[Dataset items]

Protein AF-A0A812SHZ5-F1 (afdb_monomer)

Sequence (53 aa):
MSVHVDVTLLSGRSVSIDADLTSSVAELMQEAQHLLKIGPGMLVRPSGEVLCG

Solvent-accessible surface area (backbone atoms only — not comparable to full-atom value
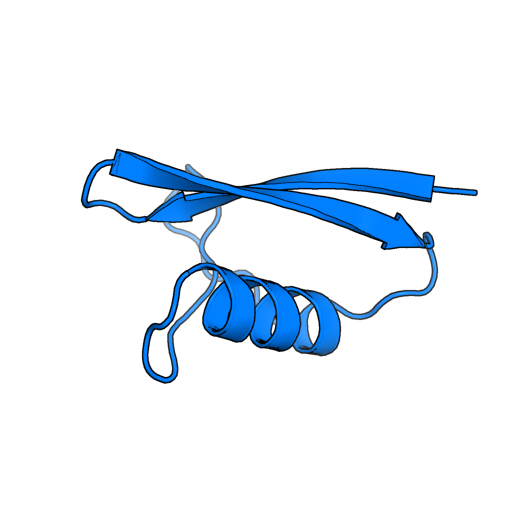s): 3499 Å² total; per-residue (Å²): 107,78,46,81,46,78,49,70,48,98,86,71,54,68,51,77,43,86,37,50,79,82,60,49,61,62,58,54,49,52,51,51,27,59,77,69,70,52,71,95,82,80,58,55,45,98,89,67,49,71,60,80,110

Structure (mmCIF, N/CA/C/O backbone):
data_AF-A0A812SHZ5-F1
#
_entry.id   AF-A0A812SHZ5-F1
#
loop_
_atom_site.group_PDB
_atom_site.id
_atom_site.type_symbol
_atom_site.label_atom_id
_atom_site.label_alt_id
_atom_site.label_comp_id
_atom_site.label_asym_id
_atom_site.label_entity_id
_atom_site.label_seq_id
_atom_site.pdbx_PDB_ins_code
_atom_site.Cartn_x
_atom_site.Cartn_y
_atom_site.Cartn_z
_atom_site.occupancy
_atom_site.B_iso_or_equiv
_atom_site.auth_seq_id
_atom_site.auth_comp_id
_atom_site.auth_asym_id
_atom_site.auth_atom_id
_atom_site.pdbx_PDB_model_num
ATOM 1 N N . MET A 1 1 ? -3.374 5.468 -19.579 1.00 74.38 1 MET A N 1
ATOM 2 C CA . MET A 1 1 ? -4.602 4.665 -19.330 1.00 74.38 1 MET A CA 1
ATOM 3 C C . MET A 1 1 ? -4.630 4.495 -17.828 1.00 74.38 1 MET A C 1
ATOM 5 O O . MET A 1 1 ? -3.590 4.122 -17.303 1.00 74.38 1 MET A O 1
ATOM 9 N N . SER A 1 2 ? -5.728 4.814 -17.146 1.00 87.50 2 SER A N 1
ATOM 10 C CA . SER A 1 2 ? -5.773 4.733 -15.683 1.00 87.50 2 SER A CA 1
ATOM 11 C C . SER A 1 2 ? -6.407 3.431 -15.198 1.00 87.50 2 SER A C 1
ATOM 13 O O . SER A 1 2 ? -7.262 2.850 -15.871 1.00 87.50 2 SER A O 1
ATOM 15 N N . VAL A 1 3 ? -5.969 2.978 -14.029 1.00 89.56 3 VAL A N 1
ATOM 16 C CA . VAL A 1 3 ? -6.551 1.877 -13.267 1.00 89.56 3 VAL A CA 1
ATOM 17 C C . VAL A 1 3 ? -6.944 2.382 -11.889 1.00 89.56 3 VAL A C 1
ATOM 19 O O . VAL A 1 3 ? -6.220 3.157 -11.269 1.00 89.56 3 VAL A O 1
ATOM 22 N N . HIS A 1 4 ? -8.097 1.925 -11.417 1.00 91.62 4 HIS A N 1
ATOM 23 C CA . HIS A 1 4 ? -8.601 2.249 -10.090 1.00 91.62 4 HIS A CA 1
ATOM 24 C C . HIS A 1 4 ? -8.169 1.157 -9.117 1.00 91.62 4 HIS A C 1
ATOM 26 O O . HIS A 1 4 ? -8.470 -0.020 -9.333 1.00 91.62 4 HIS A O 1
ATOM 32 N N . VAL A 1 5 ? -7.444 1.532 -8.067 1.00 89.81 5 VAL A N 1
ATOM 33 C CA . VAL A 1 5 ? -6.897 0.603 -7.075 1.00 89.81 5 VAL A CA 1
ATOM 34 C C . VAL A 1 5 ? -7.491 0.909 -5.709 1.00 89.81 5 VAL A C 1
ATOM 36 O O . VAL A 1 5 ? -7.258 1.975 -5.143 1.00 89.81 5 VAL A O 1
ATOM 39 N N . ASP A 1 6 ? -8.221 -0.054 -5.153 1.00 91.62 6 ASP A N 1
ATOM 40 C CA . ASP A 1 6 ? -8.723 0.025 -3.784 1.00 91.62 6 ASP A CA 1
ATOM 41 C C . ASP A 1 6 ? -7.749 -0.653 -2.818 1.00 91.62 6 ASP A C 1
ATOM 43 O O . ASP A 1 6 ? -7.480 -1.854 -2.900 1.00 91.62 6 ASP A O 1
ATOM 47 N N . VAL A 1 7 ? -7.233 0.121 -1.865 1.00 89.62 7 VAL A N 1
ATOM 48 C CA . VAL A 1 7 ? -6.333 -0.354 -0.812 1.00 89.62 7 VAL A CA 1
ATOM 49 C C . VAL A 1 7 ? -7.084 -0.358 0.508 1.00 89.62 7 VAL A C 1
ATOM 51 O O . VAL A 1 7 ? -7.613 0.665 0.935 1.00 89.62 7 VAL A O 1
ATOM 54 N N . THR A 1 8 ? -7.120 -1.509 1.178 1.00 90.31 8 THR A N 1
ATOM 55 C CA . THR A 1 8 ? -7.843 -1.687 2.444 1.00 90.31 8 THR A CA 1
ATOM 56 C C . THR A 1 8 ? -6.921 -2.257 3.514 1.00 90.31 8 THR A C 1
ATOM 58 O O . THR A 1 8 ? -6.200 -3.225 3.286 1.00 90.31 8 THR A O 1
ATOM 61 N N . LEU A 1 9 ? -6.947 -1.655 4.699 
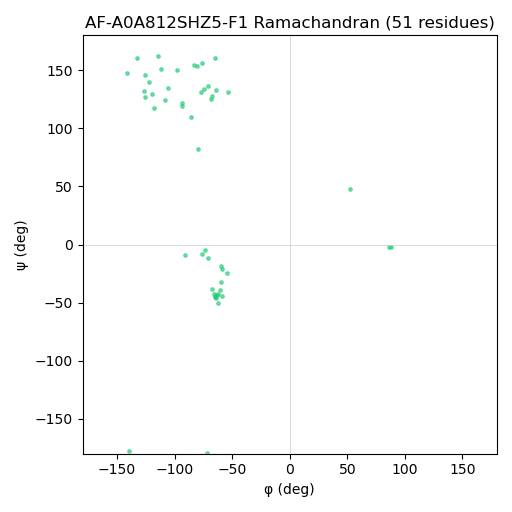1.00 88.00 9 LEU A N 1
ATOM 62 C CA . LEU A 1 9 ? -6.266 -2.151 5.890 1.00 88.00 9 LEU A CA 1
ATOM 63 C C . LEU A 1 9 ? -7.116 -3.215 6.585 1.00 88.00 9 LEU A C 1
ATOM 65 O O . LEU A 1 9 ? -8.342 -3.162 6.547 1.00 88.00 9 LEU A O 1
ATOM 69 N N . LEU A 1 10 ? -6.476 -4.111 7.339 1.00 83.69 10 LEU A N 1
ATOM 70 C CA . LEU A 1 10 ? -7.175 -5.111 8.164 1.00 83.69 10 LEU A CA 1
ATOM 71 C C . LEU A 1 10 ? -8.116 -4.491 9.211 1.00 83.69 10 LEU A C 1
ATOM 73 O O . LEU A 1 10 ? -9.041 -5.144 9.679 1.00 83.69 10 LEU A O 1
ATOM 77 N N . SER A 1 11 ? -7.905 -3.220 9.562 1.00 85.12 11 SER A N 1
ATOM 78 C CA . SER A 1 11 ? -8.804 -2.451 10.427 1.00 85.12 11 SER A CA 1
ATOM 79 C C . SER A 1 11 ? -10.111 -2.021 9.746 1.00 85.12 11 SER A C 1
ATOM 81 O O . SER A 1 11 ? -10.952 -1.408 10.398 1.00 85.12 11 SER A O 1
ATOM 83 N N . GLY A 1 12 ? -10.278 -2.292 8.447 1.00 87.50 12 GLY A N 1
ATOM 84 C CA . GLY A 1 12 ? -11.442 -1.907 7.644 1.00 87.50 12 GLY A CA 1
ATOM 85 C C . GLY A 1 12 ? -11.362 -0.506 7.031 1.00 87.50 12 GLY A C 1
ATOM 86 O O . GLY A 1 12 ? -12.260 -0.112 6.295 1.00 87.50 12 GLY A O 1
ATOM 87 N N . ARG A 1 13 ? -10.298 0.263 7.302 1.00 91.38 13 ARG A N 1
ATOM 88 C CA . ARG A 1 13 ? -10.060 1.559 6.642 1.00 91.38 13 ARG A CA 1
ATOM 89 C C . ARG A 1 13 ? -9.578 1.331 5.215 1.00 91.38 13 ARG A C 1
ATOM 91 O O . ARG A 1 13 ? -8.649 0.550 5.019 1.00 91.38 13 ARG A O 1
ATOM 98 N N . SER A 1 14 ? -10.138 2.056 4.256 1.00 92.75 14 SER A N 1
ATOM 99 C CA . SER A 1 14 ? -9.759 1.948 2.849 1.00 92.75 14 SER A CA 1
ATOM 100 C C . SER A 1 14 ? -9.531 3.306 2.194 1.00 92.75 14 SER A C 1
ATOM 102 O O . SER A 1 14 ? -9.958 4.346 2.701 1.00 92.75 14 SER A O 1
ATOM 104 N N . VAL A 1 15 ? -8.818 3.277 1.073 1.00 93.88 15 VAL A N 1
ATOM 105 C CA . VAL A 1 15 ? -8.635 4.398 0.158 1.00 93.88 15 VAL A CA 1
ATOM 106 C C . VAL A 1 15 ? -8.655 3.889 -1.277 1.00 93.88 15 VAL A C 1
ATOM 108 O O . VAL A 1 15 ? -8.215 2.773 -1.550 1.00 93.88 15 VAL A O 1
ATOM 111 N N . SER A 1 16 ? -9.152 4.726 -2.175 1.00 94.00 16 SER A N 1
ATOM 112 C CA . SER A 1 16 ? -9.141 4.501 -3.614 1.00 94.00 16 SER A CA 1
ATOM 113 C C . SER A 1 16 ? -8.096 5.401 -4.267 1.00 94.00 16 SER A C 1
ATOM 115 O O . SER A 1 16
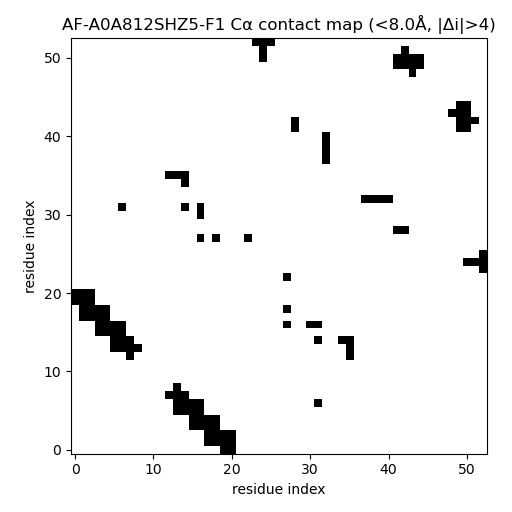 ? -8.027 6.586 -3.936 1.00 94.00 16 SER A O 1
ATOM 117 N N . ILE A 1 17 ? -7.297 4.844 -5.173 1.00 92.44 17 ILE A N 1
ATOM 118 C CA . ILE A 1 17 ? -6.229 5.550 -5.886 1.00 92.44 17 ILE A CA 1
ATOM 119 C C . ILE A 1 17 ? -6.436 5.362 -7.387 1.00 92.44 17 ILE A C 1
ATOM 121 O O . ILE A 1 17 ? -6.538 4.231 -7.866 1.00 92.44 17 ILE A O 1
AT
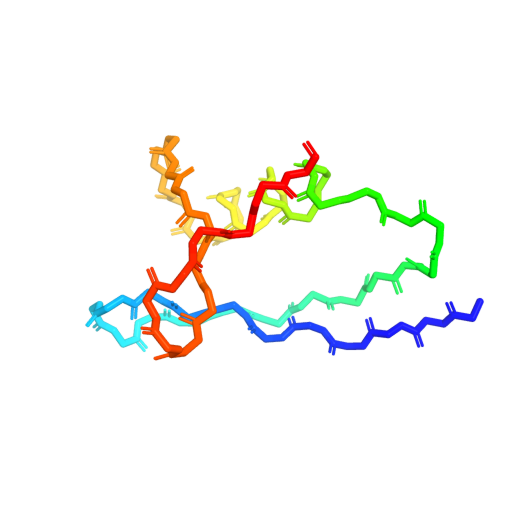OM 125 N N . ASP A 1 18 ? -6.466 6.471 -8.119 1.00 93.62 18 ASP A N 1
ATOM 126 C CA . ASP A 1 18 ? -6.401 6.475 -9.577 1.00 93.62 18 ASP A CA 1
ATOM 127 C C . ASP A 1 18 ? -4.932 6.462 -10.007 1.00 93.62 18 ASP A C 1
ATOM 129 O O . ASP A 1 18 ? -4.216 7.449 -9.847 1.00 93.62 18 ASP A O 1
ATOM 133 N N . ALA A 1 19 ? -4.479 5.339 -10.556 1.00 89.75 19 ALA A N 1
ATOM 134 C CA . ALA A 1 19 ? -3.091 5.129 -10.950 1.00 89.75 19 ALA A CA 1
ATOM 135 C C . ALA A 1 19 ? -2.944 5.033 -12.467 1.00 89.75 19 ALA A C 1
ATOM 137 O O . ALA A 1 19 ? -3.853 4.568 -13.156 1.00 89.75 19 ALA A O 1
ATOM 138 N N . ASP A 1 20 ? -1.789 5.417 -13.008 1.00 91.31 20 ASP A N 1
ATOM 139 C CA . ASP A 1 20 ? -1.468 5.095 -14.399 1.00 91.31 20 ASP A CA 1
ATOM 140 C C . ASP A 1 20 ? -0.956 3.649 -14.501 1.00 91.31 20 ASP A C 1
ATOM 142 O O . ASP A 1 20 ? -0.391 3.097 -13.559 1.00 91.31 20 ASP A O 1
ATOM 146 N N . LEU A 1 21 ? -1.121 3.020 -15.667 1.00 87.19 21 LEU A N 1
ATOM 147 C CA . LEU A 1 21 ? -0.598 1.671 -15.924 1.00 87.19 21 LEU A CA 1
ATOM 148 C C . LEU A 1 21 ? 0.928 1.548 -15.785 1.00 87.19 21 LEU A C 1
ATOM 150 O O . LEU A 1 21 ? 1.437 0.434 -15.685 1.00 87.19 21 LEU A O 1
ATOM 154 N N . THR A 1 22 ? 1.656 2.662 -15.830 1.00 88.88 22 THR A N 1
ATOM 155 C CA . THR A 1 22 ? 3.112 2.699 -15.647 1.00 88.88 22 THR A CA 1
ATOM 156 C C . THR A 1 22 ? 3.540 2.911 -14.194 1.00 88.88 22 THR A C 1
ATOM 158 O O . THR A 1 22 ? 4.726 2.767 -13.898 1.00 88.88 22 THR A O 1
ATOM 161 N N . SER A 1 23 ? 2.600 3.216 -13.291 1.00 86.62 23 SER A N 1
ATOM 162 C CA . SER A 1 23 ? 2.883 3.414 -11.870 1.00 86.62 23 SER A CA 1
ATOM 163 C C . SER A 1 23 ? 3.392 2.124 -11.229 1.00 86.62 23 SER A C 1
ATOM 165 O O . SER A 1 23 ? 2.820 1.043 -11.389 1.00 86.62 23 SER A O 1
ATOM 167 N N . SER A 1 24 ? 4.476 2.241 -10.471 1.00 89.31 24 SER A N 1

---

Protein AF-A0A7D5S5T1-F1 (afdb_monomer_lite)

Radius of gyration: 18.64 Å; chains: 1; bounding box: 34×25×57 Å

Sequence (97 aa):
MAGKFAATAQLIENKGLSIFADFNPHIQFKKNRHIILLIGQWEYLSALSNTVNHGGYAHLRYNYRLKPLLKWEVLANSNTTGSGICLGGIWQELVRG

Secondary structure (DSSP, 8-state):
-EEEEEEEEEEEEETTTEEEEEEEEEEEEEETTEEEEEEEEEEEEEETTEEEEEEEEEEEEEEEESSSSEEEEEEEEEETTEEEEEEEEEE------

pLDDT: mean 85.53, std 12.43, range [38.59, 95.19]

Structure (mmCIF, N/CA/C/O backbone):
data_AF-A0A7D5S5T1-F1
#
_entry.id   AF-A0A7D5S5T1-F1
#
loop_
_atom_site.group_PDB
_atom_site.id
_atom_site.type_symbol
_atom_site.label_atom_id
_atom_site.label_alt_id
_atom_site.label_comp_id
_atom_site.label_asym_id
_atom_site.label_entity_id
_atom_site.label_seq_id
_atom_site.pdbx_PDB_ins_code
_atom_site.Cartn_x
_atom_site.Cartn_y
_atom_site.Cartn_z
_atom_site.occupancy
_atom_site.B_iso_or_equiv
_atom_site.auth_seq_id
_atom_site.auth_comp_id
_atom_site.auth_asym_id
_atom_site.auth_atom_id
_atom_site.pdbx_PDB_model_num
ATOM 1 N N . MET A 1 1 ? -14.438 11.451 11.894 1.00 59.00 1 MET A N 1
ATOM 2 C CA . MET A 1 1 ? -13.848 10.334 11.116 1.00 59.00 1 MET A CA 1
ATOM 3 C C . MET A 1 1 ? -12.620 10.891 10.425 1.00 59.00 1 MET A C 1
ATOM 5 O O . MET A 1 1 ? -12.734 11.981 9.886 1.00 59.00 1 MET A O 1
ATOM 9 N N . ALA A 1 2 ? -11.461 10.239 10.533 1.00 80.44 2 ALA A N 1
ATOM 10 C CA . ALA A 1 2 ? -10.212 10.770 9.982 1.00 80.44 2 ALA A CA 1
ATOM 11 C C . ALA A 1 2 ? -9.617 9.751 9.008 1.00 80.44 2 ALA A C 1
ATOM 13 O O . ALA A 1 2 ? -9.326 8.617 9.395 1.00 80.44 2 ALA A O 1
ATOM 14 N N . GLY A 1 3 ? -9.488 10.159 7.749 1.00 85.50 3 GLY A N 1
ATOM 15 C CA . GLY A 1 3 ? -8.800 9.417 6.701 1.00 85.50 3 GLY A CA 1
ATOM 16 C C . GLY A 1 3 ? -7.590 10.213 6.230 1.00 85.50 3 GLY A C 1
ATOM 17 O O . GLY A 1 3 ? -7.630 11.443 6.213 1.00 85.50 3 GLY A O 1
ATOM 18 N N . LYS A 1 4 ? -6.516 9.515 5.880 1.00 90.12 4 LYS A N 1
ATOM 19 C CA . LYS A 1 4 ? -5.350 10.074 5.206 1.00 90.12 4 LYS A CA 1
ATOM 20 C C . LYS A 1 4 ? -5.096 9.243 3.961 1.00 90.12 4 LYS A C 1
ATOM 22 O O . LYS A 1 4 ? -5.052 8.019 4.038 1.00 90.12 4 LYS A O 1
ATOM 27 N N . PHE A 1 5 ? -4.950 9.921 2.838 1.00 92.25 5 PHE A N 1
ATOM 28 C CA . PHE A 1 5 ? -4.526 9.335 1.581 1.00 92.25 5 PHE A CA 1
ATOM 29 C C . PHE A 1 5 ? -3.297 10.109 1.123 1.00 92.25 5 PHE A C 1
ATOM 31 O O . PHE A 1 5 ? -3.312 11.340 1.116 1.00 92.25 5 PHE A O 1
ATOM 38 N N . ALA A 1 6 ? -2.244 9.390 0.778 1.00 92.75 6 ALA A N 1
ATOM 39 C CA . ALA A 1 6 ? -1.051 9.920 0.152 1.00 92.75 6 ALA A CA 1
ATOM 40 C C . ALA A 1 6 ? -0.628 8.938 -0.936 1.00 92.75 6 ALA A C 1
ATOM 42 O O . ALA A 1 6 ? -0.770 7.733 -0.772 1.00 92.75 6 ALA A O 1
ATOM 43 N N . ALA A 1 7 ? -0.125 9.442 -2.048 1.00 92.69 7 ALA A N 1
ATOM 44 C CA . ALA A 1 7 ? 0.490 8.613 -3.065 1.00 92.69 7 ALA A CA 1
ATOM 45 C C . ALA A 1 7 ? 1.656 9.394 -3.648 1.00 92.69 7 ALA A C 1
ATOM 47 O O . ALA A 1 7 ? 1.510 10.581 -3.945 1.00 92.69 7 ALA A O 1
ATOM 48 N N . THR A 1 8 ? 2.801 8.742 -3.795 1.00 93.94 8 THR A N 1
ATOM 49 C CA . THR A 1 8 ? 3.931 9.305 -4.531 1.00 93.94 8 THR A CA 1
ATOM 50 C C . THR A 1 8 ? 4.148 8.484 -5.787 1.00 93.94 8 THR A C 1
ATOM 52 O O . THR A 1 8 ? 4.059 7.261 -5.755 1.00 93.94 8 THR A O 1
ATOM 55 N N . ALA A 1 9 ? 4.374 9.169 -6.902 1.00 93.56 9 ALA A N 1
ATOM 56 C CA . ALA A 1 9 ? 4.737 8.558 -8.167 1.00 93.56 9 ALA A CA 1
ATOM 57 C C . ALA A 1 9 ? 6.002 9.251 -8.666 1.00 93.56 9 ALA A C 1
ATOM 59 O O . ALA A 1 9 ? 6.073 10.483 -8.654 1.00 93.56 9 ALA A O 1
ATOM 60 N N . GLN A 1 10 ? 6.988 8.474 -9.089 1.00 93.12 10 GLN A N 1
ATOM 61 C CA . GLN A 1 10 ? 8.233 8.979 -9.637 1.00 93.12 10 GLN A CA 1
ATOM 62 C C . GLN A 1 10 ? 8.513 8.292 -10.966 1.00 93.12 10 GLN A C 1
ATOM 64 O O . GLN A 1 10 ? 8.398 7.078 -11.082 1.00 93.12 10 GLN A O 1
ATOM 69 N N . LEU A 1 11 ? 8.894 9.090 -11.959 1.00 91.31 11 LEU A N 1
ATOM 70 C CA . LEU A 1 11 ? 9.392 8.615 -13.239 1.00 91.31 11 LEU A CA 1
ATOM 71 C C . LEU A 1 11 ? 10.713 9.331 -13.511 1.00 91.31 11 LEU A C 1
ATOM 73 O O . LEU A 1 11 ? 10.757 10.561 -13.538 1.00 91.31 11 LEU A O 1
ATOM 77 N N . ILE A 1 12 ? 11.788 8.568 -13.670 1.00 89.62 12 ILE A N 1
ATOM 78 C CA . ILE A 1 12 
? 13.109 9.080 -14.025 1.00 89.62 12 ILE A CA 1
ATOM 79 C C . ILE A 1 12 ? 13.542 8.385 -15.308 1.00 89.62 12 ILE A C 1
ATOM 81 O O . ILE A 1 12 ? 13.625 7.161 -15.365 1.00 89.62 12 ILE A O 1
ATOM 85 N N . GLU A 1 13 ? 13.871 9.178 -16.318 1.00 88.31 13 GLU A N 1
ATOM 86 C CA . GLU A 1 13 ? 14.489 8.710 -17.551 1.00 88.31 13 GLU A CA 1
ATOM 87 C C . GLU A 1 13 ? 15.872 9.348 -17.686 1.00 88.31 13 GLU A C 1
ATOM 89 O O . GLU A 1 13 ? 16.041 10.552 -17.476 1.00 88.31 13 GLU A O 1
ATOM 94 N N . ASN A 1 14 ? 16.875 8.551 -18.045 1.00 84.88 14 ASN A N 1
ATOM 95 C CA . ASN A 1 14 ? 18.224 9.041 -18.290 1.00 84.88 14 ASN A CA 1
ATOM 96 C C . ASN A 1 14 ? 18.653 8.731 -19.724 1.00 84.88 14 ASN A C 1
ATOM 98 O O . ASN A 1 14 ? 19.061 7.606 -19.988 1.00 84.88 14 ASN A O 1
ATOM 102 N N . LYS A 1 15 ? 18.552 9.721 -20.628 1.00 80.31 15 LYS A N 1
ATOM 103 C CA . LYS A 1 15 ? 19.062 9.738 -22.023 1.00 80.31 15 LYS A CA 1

■ **YOUR TASK**
Take the entries above and return only the lines from the one with "ATOM 77 N N . ILE" to the one with "ATOM 86 C CA", both included, unchanged.

■ **ANSWER SECTION**
ATOM 77 N N . ILE A 1 12 ? 11.788 8.568 -13.670 1.00 89.62 12 ILE A N 1
ATOM 78 C CA . ILE A 1 12 
? 13.109 9.080 -14.025 1.00 89.62 12 ILE A CA 1
ATOM 79 C C . ILE A 1 12 ? 13.542 8.385 -15.308 1.00 89.62 12 ILE A C 1
ATOM 81 O O . ILE A 1 12 ? 13.625 7.161 -15.365 1.00 89.62 12 ILE A O 1
ATOM 85 N N . GLU A 1 13 ? 13.871 9.178 -16.318 1.00 88.31 13 GLU A N 1
ATOM 86 C CA . GLU A 1 13 ? 14.489 8.710 -17.551 1.00 88.31 13 GLU A CA 1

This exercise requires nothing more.